A "new public management" approach to NHS reform ( 1995-2001).

 

After 10 years of considerable political stability – one party base government, with a parliamentary majority during 8 out of these 10 years – a new political cycle was initiated by the end of 1995. During the following 6 years the country was run again by a one party based government. However, unlike what occurred in the previous political cycle, these governments were supported by a parliamentary minority that chose not to promote a political coalition or alliance necessary to provide a more solid political stability. In Parliament, government support needed to be negotiated on a case by case basis. Such political environment was not very conducive to major reforms.

 

In this context a cautious and stepwise reform process was adopted, centred in the principles of "new public management" applied to the reform of the NHS.   This can be summarized as follows:

 

·         Health strategy. From 1996 to 1999 a broad "Health Strategy for the Turn of the Century" was developed. This strategy included 5 and 10 years   targets for health gain and health service development. The implementation and monitoring of this strategy was discontinued when a new Minister team took office by the end of 1999.   

 

·         Public enterpreneurism in hospitals and health centre organisational development

It was decided in 1996 that all new hospitals would adopt a new more autonomous and flexible managerial status, that of "public enterprises". From 1996 to 1999 three new hospitals adopted this status.
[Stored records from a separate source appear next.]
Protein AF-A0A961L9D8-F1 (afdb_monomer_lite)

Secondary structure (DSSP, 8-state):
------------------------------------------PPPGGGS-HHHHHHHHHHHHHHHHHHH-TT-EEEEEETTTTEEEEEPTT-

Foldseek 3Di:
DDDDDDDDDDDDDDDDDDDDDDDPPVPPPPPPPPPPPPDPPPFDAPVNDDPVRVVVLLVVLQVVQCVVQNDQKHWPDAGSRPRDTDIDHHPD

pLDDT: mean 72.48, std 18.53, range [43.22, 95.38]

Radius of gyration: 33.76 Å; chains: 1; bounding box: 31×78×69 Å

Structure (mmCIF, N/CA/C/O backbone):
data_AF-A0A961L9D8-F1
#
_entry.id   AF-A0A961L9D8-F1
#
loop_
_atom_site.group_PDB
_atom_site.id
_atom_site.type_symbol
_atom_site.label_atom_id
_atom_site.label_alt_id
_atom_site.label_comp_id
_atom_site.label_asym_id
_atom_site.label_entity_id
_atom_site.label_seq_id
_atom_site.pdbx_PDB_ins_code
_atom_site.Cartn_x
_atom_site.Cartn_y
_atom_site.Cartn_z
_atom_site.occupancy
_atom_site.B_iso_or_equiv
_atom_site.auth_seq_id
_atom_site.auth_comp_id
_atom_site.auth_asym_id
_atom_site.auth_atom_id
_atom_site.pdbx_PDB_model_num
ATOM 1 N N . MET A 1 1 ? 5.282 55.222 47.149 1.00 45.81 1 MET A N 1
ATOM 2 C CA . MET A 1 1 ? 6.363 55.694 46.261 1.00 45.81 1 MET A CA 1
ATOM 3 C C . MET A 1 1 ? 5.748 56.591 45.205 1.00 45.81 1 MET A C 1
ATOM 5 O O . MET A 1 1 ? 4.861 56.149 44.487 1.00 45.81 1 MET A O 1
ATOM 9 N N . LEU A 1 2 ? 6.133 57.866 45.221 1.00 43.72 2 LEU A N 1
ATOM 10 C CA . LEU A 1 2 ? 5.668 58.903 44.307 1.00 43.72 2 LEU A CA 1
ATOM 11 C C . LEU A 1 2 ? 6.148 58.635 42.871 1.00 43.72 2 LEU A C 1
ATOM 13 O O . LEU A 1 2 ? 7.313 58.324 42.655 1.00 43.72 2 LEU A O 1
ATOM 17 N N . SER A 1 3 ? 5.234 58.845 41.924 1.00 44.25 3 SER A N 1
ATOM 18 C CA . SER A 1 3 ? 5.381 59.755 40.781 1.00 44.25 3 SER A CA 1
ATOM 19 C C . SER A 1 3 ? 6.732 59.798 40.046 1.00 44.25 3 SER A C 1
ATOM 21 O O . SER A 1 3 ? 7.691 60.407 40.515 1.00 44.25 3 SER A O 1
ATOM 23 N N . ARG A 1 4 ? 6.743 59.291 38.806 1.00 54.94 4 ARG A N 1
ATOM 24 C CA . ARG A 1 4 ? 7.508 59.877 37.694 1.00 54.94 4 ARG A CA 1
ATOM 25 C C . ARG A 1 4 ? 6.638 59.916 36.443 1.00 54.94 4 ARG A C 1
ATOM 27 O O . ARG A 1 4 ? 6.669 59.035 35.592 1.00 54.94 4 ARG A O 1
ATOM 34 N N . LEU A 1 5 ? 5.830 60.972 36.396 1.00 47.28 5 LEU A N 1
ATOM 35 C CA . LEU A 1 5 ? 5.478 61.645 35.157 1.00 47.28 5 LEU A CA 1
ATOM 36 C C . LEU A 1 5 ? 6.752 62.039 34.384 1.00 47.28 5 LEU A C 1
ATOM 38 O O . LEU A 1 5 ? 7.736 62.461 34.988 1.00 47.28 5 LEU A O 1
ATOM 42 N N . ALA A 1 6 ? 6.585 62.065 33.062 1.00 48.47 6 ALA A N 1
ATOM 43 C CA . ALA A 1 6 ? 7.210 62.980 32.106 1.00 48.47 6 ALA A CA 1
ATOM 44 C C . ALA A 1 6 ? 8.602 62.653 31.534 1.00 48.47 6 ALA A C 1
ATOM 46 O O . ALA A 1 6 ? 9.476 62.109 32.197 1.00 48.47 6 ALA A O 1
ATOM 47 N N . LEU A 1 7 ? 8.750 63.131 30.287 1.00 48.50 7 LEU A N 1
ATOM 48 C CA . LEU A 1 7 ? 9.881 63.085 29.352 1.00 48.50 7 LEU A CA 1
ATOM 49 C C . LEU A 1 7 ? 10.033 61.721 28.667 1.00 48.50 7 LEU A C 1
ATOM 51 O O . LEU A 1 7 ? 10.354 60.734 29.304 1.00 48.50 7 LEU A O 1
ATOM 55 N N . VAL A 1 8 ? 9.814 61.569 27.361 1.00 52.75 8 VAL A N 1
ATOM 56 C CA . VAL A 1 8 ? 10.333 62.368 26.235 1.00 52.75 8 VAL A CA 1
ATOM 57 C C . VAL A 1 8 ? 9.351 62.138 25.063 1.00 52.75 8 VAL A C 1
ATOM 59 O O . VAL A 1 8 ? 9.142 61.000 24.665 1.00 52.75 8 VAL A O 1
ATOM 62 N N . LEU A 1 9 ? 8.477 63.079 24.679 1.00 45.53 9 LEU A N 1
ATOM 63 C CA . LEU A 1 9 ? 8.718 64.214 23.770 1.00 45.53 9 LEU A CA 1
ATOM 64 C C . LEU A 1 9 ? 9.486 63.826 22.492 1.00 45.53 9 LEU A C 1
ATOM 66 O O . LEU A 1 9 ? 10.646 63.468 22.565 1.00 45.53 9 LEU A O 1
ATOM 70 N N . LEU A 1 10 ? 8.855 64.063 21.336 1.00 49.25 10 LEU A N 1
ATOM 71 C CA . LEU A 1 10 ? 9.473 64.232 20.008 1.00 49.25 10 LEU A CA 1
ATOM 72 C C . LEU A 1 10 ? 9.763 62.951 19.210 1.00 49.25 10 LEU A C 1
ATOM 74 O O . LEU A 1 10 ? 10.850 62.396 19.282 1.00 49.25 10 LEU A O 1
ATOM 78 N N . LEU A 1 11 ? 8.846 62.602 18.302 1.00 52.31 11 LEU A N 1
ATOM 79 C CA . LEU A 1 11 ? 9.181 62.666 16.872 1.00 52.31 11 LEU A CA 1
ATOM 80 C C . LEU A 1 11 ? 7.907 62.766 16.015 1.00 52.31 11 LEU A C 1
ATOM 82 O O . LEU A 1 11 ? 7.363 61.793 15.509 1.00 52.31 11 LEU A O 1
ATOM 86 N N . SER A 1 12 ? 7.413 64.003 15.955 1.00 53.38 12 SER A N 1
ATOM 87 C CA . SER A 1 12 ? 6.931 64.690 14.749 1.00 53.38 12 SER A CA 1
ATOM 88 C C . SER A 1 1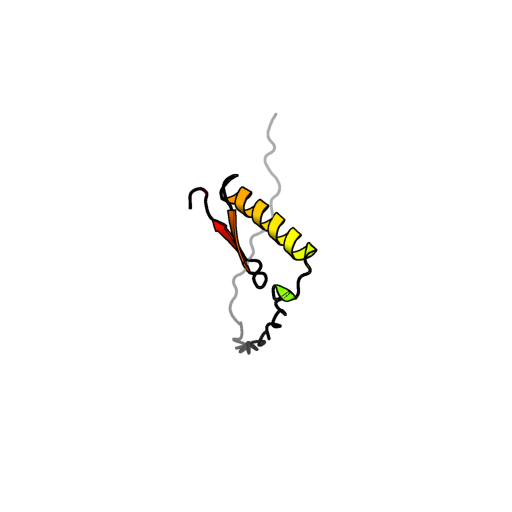2 ? 6.296 63.861 13.625 1.00 53.38 12 SER A C 1
ATOM 90 O O . SER A 1 12 ? 6.965 63.237 12.804 1.00 53.38 12 SER A O 1
ATOM 92 N N . CYS A 1 13 ? 4.979 64.050 13.528 1.00 44.38 13 CYS A N 1
ATOM 93 C CA . CYS A 1 13 ? 4.198 64.103 12.301 1.00 44.38 13 CYS A CA 1
ATOM 94 C C . CYS A 1 13 ? 4.940 64.821 11.163 1.00 44.38 13 CYS A C 1
ATOM 96 O O . CYS A 1 13 ? 5.502 65.897 11.365 1.00 44.38 13 CYS A O 1
ATOM 98 N N . GLY A 1 14 ? 4.855 64.270 9.952 1.00 44.41 14 GLY A N 1
ATOM 99 C CA . GLY A 1 14 ? 5.367 64.930 8.756 1.00 44.41 14 GLY A CA 1
ATOM 100 C C . GLY A 1 14 ? 5.232 64.098 7.485 1.00 44.41 14 GLY A C 1
ATOM 101 O O . GLY A 1 14 ? 6.187 64.019 6.725 1.00 44.41 14 GLY A O 1
ATOM 102 N N . PHE A 1 15 ? 4.086 63.448 7.244 1.00 49.16 15 PHE A N 1
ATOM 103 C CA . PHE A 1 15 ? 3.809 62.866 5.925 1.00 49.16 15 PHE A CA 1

During this time period a series of experimental projects in PHC reorganisation were initiated in 1996 – small teams of GP's and PHC nurses were set up in facilities more dispersed and accessible to the communities. These experiments were evaluated positively and stimulated the adoption of GP's performance related paying systems in an experimental basis, new contracting practices, quality requirements and information infrastructures. They also inspired the 1999 legislation that views health centers as network organizations. This reform process stopped in 2000.  

 

·         Quality development. A new approach to promote quality in the health sector was designed and implemented. This includes a national consultative Health Quality Council, and  an Institute for Quality Development  

 

·         Human resource policy.  In 1998 the Council of Ministers adopted a resolution establishing to new public medical schools on the country, strengthening nursing training, promoting more health research capacities and better coordination between heath care and health education and training institutions. The implementation of this resolution of this resolution in the following 3 year was incomplete.

 

·         Improving "public heath" infrastructure. Five Regional Public Health Centres have been created since 1999 in order to strengthen public health at both regional and local levels through provision of epidemiological expertise and leadership in health promotion and health management.  

 

·         Systems redesign – distinction between health financing and provision; "local health systems".  In 1996 Regional Health Authorities initiated a process leading to the establishment of "contracting agencies". These aimed at developing expertise in analysing,  negotiating, and deciding the allocation of public financing to health services, and at developing appropriate information and monitoring tools for that purpose. In 1999 legislation was passed to support better coordination of health activities at the local level ("local health systems"). This legislation was not implemented.

 

Programs to reduce surgical waiting lists for surgeries and to introduce NHS patient cards were also implemented.  Since 1997 the traditional method of retrospective hospital payment has been partly changed to incorporate prospective, activity related elements (DRGs based system). A number of initiatives for regulating the pharmaceutical market were taken, including a few related to the promotion of generic drugs. In 2001 the Ministry of Health issued formal orientations and guidelines for the development of Regional Master Plans (RMP) on NHS hospital and primary care facilities. Simultaneously the Ministry of Health announced plans to establish Private-Public- Partnerships (PPPs) for the construction of new hospitals.